Collected data:
*-*-*
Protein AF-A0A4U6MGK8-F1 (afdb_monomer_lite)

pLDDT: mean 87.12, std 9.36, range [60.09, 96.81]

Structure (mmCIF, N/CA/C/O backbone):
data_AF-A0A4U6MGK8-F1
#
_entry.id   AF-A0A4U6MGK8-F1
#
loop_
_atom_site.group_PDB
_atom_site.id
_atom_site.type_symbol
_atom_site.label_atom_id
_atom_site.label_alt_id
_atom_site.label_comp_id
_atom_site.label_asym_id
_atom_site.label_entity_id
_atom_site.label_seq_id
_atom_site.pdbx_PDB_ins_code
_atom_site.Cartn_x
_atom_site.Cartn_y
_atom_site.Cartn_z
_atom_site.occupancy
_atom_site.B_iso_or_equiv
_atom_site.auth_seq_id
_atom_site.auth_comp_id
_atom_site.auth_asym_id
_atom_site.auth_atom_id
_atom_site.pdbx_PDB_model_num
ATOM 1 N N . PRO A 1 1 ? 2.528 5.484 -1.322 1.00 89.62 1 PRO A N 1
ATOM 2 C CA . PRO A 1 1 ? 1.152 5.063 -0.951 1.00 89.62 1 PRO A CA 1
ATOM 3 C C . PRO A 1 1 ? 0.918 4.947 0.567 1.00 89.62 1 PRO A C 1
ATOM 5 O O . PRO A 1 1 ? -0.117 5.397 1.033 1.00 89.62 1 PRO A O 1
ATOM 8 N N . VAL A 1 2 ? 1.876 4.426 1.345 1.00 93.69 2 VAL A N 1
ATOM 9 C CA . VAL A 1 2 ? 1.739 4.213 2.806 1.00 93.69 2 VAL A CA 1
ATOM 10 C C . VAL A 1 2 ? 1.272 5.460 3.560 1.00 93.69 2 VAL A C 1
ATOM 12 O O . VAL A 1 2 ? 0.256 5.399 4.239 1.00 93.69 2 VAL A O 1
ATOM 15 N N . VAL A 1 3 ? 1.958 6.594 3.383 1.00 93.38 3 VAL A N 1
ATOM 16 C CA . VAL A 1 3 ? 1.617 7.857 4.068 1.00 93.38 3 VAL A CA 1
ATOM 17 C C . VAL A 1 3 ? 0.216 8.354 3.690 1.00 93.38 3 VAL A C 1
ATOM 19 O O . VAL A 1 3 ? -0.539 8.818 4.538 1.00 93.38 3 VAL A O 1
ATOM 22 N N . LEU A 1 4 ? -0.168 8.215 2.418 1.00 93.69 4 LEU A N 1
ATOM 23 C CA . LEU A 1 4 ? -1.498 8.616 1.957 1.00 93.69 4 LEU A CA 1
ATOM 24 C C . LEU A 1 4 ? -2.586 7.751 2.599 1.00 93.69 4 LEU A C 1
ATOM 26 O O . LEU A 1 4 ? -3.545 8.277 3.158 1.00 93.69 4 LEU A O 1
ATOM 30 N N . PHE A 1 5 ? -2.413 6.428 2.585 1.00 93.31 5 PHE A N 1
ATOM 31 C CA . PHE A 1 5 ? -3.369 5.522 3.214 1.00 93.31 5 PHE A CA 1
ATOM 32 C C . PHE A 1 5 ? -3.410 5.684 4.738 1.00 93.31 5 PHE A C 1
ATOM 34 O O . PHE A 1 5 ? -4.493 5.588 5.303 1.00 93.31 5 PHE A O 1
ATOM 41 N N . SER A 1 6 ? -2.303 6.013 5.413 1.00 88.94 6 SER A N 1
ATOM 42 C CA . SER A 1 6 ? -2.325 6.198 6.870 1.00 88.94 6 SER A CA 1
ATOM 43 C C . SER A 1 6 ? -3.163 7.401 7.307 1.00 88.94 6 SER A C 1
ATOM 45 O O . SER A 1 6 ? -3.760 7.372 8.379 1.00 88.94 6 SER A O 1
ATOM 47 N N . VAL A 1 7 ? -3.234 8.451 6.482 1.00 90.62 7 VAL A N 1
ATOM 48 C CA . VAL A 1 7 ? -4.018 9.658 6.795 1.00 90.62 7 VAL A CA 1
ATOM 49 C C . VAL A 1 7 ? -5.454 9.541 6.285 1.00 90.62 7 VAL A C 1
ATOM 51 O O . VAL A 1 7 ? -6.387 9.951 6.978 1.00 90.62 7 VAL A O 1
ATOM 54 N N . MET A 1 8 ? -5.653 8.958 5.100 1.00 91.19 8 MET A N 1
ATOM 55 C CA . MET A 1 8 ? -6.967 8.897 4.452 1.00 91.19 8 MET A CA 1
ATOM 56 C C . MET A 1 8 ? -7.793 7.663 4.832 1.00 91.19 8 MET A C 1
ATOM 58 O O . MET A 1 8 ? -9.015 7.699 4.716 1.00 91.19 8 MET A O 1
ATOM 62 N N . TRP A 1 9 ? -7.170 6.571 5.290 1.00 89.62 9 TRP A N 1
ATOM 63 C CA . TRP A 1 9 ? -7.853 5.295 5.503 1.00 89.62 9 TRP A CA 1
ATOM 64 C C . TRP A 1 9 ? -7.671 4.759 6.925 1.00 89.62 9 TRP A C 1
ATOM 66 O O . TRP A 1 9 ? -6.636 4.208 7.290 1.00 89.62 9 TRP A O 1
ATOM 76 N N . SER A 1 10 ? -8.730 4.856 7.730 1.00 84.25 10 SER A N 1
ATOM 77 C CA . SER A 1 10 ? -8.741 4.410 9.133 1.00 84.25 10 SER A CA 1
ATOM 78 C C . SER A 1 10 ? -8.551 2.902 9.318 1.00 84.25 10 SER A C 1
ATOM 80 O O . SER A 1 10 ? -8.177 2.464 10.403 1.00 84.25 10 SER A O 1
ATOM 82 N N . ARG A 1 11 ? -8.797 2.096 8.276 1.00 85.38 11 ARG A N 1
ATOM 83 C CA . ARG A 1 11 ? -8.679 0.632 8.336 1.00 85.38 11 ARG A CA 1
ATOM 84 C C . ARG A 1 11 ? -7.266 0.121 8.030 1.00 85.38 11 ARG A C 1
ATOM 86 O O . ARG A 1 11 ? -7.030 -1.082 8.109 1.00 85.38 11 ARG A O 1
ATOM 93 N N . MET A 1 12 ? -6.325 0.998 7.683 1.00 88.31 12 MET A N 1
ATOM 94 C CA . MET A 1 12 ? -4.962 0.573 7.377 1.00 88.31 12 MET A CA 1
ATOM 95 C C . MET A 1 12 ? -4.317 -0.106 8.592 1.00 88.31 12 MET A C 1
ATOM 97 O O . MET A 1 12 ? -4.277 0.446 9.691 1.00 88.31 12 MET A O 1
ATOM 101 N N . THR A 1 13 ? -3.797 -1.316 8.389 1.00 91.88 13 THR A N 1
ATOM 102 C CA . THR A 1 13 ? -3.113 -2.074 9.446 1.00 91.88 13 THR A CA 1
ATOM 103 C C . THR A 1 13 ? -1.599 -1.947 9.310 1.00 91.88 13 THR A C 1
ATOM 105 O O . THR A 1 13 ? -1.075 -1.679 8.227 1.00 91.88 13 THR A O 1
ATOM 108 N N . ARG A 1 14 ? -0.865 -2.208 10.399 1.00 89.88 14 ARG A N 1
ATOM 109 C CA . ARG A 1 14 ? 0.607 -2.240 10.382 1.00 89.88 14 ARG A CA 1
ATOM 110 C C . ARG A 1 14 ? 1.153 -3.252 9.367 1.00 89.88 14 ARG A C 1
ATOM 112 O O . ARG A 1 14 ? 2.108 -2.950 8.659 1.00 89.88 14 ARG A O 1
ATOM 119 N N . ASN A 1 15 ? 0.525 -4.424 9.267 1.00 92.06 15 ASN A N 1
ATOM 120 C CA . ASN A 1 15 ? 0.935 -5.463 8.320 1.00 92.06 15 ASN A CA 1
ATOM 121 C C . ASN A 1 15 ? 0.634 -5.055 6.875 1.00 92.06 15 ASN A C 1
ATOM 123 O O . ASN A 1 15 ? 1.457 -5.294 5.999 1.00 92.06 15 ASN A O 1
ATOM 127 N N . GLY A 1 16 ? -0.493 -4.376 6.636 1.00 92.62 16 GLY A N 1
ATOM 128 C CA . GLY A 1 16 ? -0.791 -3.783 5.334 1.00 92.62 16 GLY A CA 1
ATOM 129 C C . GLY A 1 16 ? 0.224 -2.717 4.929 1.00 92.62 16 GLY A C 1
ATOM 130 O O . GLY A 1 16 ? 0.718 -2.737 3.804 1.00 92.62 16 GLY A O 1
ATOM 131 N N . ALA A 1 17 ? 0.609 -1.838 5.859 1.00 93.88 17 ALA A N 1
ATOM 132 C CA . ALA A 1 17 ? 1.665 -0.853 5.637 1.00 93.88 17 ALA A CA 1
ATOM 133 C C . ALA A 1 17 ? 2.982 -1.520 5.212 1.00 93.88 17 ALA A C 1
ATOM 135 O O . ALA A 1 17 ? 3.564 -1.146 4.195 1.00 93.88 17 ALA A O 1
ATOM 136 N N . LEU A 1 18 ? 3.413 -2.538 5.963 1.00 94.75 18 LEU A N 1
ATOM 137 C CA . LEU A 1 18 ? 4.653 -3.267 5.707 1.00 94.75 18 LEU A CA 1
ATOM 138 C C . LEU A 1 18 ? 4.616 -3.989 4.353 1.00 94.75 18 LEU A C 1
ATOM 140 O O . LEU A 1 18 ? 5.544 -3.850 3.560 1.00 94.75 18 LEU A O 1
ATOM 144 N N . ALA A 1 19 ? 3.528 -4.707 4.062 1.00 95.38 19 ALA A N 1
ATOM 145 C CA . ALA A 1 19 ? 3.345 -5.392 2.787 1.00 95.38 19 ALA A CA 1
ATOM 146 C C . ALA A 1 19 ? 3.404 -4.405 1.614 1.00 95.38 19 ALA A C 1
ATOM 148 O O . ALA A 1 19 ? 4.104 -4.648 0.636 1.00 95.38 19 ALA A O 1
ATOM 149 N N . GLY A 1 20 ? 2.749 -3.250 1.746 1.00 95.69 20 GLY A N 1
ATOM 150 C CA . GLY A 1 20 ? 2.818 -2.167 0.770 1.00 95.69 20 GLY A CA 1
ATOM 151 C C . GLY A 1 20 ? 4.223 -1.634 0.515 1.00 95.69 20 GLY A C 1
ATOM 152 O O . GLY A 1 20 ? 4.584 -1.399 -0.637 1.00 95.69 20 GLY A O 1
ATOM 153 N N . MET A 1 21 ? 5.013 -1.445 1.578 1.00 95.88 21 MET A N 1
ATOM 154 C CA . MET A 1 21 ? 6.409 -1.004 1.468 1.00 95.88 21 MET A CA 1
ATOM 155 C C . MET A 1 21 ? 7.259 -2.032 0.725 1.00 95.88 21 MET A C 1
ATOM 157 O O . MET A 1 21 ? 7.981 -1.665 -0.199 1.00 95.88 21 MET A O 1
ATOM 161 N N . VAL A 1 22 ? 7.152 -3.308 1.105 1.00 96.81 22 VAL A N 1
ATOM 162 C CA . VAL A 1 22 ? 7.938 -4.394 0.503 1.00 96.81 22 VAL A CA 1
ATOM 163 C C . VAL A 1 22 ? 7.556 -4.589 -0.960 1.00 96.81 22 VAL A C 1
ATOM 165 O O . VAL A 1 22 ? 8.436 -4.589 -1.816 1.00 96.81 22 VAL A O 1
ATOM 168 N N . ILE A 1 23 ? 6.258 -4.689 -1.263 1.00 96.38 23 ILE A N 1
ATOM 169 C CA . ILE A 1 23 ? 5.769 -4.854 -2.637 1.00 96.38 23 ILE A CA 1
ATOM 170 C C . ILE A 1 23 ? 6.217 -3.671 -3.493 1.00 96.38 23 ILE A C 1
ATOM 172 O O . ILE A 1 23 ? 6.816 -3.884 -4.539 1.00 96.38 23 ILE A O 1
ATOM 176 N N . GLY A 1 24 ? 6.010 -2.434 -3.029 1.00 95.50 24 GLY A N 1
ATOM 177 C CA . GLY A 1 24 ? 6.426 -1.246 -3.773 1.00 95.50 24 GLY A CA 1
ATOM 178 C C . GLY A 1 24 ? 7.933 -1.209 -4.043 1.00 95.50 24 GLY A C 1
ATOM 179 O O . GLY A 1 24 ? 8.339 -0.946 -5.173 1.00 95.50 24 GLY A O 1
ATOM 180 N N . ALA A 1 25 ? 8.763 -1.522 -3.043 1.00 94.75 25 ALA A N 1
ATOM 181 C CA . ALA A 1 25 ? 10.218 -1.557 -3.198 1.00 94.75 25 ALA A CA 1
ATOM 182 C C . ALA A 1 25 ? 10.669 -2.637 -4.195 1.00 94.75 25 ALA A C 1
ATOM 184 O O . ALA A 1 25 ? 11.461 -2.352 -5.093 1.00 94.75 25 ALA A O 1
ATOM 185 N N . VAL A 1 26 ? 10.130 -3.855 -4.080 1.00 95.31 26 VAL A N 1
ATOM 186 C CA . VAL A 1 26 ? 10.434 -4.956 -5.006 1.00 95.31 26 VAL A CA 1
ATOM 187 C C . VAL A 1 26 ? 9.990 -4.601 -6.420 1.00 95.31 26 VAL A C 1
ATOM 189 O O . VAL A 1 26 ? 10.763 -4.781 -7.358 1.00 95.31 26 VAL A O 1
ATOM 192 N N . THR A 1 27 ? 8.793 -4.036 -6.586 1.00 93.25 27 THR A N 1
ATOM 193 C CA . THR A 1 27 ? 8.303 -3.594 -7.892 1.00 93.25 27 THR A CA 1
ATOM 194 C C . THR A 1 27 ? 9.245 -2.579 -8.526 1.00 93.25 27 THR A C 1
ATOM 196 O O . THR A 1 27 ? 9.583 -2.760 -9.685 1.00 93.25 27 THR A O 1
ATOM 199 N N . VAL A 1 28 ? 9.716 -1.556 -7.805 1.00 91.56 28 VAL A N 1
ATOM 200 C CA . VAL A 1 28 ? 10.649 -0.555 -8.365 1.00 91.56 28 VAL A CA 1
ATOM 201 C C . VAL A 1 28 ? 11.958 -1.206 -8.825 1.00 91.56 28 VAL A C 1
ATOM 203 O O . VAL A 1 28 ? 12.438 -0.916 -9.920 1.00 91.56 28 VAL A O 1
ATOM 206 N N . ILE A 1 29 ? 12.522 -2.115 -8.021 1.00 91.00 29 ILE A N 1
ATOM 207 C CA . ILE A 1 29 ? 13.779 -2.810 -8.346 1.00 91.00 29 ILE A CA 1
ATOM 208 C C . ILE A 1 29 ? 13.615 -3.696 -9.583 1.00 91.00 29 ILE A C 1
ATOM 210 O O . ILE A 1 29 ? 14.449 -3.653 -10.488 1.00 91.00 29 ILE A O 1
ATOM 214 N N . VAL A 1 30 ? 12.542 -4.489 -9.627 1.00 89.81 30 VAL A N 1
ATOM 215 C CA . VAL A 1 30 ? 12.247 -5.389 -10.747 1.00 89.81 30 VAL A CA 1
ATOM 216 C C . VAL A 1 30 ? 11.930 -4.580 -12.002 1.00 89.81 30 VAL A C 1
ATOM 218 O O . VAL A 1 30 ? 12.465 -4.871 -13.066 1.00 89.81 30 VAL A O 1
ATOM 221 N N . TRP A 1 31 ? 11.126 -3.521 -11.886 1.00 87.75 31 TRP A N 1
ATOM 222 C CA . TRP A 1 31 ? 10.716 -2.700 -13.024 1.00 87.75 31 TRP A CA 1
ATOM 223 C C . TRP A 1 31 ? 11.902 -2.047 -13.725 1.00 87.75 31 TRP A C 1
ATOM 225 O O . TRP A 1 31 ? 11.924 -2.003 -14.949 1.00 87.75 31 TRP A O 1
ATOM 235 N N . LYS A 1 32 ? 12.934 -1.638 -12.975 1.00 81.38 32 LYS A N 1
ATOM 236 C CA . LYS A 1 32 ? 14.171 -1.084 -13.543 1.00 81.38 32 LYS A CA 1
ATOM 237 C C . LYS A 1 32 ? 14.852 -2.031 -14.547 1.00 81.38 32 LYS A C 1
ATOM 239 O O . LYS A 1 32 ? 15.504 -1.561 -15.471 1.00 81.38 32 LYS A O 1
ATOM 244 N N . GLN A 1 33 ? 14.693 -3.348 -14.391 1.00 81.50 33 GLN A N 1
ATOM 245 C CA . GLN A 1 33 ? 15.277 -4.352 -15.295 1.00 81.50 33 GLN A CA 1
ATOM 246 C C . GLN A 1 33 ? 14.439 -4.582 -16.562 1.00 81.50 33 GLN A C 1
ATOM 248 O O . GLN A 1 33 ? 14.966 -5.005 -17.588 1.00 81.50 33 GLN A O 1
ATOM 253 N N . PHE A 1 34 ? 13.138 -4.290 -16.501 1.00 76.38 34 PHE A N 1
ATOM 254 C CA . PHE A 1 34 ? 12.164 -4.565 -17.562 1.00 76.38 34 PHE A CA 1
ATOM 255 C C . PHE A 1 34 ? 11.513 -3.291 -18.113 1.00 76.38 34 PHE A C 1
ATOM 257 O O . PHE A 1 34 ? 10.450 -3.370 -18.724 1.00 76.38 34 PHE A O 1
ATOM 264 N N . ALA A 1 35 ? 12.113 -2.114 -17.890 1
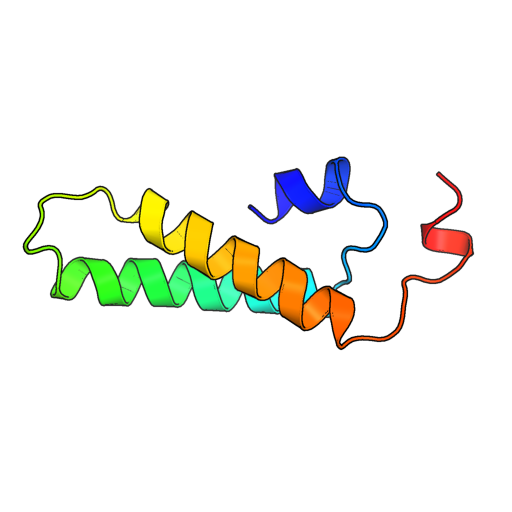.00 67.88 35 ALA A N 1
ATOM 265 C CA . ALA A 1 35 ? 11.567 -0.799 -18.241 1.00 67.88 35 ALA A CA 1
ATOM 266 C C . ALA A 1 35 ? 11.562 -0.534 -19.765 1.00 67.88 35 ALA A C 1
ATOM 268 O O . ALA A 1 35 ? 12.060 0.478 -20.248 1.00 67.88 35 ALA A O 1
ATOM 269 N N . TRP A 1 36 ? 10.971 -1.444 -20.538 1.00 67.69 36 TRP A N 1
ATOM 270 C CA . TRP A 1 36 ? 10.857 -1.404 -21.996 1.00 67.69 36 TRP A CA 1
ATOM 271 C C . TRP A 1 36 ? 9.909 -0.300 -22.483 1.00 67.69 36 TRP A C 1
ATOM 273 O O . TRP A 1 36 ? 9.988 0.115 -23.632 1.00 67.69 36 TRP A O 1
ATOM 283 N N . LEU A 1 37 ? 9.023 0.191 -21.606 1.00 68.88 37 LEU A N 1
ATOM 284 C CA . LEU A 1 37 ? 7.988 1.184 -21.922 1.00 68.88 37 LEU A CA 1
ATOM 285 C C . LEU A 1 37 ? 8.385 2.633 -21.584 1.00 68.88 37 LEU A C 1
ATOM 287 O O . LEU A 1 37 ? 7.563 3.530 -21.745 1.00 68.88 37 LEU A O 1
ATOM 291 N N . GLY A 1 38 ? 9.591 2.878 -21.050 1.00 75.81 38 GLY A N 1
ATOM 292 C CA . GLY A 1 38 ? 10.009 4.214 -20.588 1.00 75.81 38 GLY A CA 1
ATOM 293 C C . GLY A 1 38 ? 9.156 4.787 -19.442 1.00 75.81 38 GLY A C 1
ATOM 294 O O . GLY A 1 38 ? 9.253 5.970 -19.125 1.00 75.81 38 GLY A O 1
*-*-*
The entries above hold the needed span. Transcribe exactly the lines from the one with "ATOM 172 O O" to the one with "ATOM 189 O O", both included.

ATOM 172 O O . ILE A 1 23 ? 6.816 -3.884 -4.539 1.00 96.38 23 ILE A O 1
ATOM 176 N N . GLY A 1 24 ? 6.010 -2.434 -3.029 1.00 95.50 24 GLY A N 1
ATOM 177 C CA . GLY A 1 24 ? 6.426 -1.246 -3.773 1.00 95.50 24 GLY A CA 1
ATOM 178 C C . GLY A 1 24 ? 7.933 -1.209 -4.043 1.00 95.50 24 GLY A C 1
ATOM 179 O O . GLY A 1 24 ? 8.339 -0.946 -5.173 1.00 95.50 24 GLY A O 1
ATOM 180 N N . ALA A 1 25 ? 8.763 -1.522 -3.043 1.00 94.75 25 ALA A N 1
ATOM 181 C CA . ALA A 1 25 ? 10.218 -1.557 -3.198 1.00 94.75 25 ALA A CA 1
ATOM 182 C C . ALA A 1 25 ? 10.669 -2.637 -4.195 1.00 94.75 25 ALA A C 1
ATOM 184 O O . ALA A 1 25 ? 11.461 -2.352 -5.093 1.00 94.75 25 ALA A O 1
ATOM 185 N N . VAL A 1 26 ? 10.130 -3.855 -4.080 1.00 95.31 26 VAL A N 1
ATOM 186 C CA . VAL A 1 26 ? 10.434 -4.956 -5.006 1.00 95.31 26 VAL A CA 1
ATOM 187 C C . VAL A 1 26 ? 9.990 -4.601 -6.420 1.00 95.31 26 VAL A C 1
ATOM 189 O O . VAL A 1 26 ? 10.763 -4.781 -7.358 1.00 95.31 26 VAL A O 1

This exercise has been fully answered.